Paypal Co-founder New Lending Startup Affirm Gets Into Student Loans For Coding Bootcamps

Affirm, the lending startup co-founded by Max Levchin, is breaking into student loans for coding, design and business bootcamps from General Assembly, Bloc, Kaplan’s Dev Bootcamp and Metis. The company, which raised $275 million this past spring, is branching out from its initial market in online retail. They were originally financing purchases at the point-of-sale online with e-commerce companies like mattress retailer Casper.

Now they’re partnering with these bootcamps to offer 12, 15 or 18-month loans with interest rates that range from 6 to 20 percent. Students don’t need to start repayment until six months after they take the loan out so they can take courses and look for jobs. Affirm’s model, which can offer loans quickly based off a borrower’s name, phone number, birthday and the last four digits of their social security number.

“There’s this desire to improve your social standing. But the living wages in this country have been flat and access to credit is one way to improve your quality of life,” Levchin said. “You can argue about the consumption side of debt, but one thing that you can borrow for to improve your standing is education. It is the best kind of debt. It’s the most righteous reason to borrow money.”

Coding bootcamps, or these short 10-week to several month long courses in software development, have blown up over the last few years. Total course revenue for these camps may ramp up to north of $170 million this year with more than 16,000 students, according to Course Report. Their average cost is around $9,900, but that can rise to nearly $20,000 for some of the more expensive providers.

Coding bootcamps, unlike four-year universities, aren’t eligible for federally-backed student loans so an entire cottage industry of lenders like UpStart and Pave have emerged around them.

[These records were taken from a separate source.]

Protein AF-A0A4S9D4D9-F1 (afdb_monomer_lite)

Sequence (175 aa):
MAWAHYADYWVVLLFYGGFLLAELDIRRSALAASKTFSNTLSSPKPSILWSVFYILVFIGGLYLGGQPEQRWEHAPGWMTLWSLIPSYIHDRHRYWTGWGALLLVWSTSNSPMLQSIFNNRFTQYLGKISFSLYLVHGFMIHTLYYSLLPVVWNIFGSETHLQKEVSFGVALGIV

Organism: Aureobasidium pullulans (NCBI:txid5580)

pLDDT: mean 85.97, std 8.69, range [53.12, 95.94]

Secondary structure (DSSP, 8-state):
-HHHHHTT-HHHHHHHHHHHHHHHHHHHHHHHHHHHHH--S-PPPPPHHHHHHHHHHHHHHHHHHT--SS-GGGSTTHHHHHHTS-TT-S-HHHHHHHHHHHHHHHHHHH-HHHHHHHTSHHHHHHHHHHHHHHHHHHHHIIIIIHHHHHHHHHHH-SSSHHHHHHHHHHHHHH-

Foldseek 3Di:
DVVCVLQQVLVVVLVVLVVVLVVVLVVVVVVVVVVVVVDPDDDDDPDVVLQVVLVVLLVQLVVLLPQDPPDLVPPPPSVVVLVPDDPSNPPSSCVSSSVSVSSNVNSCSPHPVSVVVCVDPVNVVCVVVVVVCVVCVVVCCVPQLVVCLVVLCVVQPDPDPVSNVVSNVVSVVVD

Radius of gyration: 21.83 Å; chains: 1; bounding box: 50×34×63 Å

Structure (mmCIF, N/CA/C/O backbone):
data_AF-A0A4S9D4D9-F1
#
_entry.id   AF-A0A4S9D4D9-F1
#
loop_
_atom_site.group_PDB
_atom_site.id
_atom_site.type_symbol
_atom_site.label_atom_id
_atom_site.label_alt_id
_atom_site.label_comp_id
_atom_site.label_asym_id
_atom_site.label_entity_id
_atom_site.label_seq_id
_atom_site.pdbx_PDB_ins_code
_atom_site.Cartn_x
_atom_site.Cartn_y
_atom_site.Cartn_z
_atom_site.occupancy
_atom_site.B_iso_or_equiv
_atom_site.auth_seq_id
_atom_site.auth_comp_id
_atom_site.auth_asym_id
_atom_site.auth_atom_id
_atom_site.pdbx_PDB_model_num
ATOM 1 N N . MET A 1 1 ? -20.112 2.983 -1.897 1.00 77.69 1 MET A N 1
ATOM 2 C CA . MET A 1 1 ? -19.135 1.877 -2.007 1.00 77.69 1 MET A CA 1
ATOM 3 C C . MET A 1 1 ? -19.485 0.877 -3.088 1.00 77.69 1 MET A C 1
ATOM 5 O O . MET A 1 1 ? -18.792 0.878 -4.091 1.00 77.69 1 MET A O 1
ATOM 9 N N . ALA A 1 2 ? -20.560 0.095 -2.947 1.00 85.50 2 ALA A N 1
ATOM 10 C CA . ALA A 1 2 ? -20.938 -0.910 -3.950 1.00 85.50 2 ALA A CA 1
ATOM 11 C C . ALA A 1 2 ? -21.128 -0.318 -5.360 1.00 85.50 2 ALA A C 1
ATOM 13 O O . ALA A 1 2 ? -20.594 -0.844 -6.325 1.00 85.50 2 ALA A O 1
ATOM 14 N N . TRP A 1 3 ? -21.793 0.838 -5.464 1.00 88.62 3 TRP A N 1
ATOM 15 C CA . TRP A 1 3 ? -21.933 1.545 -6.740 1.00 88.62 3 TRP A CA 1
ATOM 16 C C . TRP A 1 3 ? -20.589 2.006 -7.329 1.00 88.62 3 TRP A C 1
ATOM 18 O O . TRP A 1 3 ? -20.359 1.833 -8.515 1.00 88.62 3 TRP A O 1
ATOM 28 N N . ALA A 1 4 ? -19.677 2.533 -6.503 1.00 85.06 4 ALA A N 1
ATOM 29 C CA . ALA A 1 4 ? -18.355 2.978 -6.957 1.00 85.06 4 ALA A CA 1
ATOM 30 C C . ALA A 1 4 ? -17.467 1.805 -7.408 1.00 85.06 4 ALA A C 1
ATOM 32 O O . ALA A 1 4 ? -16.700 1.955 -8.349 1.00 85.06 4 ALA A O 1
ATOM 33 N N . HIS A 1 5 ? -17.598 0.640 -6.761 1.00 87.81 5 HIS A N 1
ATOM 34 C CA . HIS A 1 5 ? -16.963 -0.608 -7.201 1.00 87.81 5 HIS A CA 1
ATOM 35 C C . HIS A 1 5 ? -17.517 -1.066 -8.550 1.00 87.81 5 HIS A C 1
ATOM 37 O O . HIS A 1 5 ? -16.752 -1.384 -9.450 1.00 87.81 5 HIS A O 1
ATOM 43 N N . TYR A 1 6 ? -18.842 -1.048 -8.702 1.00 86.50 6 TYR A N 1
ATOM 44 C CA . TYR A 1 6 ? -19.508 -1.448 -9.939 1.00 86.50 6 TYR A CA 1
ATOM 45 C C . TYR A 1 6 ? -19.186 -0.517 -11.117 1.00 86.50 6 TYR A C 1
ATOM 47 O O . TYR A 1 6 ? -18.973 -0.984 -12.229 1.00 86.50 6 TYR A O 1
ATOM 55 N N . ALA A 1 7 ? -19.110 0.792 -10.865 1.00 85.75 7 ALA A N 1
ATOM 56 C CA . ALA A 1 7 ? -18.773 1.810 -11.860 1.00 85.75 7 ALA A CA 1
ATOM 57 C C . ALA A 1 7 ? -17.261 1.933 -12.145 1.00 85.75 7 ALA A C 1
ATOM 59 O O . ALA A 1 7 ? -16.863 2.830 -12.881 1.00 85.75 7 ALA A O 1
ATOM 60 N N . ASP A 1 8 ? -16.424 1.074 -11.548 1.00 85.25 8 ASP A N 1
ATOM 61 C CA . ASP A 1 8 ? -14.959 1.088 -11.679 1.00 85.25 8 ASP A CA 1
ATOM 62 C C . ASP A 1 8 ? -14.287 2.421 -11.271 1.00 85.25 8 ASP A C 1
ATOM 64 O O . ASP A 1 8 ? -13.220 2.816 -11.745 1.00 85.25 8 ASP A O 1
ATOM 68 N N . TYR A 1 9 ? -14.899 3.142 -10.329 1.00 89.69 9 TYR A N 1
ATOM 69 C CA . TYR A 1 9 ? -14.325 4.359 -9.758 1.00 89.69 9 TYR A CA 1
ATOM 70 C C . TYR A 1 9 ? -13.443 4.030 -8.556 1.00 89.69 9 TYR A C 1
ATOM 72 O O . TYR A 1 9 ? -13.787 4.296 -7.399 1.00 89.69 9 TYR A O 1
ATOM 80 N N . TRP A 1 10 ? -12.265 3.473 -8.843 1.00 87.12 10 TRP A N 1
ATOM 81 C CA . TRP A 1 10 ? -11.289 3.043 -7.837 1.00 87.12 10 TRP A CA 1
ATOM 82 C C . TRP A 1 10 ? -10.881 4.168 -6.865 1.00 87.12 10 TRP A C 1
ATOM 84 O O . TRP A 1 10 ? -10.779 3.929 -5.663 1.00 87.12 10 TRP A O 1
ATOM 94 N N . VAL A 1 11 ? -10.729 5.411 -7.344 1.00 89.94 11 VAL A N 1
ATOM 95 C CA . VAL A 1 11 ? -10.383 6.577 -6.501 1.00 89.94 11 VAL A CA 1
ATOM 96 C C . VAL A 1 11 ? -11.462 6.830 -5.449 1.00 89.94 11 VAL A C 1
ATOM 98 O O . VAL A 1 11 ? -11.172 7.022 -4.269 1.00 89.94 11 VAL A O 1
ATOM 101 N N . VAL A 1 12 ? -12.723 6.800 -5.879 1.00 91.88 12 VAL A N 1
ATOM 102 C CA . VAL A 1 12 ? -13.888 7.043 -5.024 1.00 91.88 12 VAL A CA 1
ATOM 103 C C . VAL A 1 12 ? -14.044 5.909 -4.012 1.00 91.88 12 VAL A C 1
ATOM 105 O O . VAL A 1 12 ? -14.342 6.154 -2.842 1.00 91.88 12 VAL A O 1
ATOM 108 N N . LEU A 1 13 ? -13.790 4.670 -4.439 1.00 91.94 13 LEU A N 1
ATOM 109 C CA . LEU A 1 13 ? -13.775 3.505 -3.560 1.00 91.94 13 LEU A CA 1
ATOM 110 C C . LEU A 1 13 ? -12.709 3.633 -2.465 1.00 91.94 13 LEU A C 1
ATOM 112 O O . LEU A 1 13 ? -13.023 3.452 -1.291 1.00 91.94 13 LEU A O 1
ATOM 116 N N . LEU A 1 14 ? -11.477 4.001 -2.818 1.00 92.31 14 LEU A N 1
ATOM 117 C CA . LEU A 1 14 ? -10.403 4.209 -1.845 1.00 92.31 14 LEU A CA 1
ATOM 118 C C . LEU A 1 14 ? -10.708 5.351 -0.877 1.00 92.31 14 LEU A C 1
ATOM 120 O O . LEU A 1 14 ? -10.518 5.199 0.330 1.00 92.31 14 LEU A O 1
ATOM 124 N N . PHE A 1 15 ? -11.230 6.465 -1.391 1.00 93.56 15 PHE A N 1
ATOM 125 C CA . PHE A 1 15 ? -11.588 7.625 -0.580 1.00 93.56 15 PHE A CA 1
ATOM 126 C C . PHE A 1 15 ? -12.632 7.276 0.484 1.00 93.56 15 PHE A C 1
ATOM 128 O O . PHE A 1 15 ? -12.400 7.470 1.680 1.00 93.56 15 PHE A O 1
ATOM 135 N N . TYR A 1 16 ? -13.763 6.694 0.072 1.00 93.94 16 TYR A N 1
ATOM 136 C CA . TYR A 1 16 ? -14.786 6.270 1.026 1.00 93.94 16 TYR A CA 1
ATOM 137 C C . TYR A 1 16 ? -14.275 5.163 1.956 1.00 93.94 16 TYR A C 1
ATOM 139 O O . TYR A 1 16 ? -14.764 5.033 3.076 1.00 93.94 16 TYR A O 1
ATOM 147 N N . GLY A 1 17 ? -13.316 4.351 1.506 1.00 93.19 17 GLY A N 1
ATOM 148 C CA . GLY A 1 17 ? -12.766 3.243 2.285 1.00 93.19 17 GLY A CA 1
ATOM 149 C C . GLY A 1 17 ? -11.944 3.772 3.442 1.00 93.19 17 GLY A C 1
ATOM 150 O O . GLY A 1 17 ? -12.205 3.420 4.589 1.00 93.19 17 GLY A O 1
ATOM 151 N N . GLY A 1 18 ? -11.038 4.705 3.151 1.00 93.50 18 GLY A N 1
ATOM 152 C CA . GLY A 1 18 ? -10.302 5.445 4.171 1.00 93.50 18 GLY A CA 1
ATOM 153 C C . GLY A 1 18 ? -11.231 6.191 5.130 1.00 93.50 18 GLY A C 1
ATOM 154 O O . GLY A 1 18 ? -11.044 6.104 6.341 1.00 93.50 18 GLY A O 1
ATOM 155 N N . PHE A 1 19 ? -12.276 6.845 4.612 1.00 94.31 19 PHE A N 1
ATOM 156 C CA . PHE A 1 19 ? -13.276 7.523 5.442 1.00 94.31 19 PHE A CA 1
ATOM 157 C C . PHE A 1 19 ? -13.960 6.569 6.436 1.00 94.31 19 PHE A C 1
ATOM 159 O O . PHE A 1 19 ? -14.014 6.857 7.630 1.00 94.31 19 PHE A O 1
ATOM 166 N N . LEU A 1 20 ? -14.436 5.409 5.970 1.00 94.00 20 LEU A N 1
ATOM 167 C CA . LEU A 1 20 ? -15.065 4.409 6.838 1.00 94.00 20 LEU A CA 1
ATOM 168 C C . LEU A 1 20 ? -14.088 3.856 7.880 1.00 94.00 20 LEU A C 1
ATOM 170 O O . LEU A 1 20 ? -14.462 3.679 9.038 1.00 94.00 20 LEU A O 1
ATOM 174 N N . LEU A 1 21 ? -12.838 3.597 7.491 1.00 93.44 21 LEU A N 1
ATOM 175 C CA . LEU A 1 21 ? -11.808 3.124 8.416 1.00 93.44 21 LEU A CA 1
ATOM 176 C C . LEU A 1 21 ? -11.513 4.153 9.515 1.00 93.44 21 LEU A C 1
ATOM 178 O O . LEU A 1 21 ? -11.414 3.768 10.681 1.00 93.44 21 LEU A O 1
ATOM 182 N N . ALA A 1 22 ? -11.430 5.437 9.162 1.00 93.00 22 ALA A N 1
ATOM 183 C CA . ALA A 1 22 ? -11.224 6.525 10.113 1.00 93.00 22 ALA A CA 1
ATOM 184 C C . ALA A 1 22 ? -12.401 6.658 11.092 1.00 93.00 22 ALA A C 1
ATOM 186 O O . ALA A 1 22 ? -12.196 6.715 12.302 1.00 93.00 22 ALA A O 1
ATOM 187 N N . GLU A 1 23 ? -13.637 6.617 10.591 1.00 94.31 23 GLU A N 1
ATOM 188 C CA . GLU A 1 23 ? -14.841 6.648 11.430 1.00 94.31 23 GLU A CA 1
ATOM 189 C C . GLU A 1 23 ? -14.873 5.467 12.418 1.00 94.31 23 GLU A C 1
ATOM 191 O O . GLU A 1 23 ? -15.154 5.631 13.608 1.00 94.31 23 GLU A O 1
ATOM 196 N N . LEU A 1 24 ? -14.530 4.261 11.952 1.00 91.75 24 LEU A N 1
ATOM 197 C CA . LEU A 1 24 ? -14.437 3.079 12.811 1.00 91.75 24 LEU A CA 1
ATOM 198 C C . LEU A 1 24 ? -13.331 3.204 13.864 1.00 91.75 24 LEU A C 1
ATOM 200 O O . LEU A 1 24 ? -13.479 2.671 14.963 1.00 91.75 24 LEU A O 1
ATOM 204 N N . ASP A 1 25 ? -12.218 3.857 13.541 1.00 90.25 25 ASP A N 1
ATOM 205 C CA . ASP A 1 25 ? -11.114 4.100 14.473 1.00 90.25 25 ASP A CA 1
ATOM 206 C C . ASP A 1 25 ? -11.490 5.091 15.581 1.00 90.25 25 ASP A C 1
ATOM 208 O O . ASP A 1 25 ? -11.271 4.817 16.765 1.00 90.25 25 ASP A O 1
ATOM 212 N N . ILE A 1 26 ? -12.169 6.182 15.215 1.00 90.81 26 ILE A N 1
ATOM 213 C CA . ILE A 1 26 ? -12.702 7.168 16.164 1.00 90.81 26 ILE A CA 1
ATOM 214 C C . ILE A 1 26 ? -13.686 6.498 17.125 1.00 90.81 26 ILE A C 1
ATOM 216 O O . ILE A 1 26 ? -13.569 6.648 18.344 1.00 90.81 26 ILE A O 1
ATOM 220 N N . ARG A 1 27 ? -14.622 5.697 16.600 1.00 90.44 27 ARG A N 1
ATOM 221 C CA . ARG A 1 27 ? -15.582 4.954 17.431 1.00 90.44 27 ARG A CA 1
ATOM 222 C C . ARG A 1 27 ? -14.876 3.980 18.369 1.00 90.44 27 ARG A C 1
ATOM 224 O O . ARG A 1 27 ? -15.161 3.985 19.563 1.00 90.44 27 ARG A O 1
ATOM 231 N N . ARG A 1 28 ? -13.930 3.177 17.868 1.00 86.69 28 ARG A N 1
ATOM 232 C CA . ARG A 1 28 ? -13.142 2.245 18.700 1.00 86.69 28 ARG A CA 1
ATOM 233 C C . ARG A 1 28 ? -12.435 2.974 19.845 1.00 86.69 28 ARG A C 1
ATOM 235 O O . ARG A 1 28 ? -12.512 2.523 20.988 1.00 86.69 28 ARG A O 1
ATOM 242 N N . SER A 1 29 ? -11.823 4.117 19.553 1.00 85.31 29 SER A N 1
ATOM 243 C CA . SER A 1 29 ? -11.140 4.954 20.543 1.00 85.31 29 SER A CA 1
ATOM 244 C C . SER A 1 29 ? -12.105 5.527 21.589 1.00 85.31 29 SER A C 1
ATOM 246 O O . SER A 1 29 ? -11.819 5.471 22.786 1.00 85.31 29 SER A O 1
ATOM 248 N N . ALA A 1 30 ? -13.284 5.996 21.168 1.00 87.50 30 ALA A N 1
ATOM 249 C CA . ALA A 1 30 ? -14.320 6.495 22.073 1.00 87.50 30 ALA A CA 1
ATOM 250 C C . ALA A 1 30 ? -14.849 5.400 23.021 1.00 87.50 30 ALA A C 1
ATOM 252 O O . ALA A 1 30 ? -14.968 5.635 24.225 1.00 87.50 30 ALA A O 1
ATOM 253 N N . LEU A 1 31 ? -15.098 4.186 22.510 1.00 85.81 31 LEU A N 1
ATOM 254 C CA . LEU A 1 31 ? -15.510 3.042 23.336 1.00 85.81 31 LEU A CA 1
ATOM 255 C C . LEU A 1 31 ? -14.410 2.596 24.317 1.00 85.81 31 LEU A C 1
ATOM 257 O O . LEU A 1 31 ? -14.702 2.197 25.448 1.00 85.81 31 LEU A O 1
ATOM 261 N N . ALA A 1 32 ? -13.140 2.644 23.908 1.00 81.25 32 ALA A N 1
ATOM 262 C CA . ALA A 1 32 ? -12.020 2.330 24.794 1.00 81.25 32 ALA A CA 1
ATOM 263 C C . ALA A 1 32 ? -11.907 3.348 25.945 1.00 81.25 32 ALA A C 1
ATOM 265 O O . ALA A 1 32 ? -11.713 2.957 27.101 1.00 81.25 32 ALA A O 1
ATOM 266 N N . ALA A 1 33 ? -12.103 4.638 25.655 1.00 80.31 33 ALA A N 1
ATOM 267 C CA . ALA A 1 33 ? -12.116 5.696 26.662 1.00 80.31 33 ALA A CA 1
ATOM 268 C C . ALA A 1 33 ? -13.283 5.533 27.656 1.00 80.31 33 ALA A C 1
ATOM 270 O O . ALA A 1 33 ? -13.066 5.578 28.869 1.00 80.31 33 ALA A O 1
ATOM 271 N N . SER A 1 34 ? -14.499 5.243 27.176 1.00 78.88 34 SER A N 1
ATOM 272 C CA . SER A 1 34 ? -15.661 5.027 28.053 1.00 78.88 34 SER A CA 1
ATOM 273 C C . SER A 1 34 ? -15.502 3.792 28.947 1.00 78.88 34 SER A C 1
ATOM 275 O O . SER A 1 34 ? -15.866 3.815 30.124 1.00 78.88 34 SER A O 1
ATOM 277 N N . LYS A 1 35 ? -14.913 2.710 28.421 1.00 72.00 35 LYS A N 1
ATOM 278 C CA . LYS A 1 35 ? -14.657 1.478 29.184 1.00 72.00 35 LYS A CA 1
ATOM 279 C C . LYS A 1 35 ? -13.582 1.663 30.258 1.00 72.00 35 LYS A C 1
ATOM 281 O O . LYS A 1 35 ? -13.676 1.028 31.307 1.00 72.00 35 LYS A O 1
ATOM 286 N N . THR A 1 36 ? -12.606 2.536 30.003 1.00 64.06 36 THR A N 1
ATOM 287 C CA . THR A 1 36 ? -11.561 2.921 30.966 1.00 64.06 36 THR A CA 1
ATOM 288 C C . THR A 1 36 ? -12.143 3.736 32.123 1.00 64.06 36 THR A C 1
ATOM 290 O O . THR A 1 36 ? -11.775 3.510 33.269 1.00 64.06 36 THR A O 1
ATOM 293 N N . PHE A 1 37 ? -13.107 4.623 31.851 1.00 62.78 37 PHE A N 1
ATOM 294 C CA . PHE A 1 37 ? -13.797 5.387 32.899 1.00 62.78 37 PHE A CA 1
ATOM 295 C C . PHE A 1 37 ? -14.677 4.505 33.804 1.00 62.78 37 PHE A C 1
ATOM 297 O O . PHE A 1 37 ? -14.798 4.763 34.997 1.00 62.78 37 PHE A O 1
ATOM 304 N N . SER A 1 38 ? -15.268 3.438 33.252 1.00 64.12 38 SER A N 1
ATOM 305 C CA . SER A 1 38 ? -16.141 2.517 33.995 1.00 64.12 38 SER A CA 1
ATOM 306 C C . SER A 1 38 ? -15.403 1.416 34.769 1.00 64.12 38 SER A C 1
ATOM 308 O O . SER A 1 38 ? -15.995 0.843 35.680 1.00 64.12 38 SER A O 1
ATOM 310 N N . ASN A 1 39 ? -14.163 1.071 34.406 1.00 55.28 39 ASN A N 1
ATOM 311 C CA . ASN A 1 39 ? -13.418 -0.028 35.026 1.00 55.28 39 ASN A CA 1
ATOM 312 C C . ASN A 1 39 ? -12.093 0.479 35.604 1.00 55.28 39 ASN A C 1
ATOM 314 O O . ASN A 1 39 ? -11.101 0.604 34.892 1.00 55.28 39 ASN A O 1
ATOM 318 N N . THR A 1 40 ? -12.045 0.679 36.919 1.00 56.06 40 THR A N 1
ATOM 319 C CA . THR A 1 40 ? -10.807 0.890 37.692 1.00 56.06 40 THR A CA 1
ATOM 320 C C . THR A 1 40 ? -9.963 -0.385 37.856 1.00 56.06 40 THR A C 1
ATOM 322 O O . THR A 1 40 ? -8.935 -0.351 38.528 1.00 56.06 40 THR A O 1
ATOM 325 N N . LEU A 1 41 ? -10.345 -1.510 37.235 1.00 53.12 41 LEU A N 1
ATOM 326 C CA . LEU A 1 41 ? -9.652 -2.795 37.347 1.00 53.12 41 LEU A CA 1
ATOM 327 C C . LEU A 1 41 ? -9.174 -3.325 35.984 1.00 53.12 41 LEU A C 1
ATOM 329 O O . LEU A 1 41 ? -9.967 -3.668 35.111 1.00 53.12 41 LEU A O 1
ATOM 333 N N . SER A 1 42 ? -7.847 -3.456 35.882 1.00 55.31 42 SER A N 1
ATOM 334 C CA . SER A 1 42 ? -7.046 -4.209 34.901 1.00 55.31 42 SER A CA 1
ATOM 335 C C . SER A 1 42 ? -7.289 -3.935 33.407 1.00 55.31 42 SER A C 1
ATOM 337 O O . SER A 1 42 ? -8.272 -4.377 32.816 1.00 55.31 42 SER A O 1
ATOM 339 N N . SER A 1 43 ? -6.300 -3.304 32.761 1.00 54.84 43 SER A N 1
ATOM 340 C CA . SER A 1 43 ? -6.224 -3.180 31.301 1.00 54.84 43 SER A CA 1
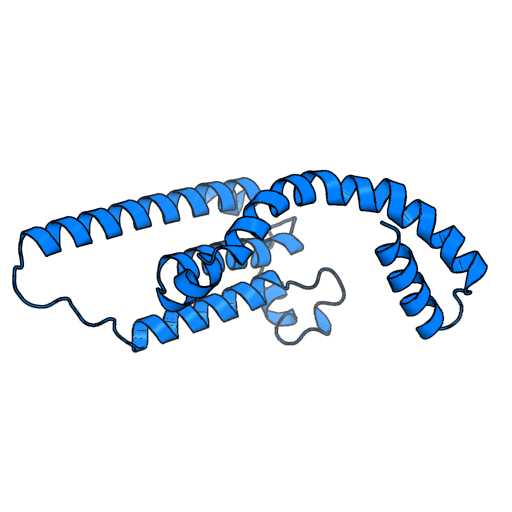ATOM 341 C C . SER A 1 43 ? -6.293 -4.559 30.623 1.00 54.84 43 SER A C 1
ATOM 343 O O . SER A 1 43 ? -5.506 -5.445 30.976 1.00 54.84 43 SER A O 1
ATOM 345 N N . PRO A 1 44 ? -7.185 -4.770 29.637 1.00 57.88 44 PRO A N 1
ATOM 346 C CA . PRO A 1 44 ? -7.230 -6.018 28.887 1.00 57.88 44 PRO A CA 1
ATOM 347 C C . PRO A 1 44 ? -5.909 -6.212 28.134 1.00 57.88 44 PRO A C 1
ATOM 349 O O . PRO A 1 44 ? -5.468 -5.334 27.392 1.00 57.88 44 PRO A O 1
ATOM 352 N N . LYS A 1 45 ? -5.262 -7.366 28.336 1.00 61.66 45 LYS A N 1
ATOM 353 C CA . LYS A 1 45 ? -4.026 -7.713 27.625 1.00 61.66 45 LYS A CA 1
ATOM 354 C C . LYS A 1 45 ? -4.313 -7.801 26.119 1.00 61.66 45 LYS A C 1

At the same time, there’s no industry-wide, third-party accreditation or ranking system for these coding schools and most of them self-publish their own placement rates. Some like New York’s Flatiron School have hired external accountants to audit their own job salary and placement rates.

“We’ve partnered where we thought the quality of education was so high that you’ll be able to graduate with a few job offers on hand,” Levchin said.

He also disputed the idea that loans for coding bootcamp loans might fuel an already rapidly growing student lending bubble. Student debt is the one major kind of household debt beyond mortgages and auto loans that hasn’t decreased since the de-leveraging after the Great Recession. A New York Federal Reserve Bank report published earlier this month also argued that 65 cents on the dollar of exposure to subsidized federal student loans merely gets passed on into higher tuition at educational institutions.

“It’s a little bit outside of what we’re doing, but it’s something I’m trying to wrap my head around,” Levchin said. “If you look at the default rates for some of these schools, they’re unbelievably high. Then of course, these loans are essentially guaranteed by the government. It’s a giant vortex of cash into the ground.”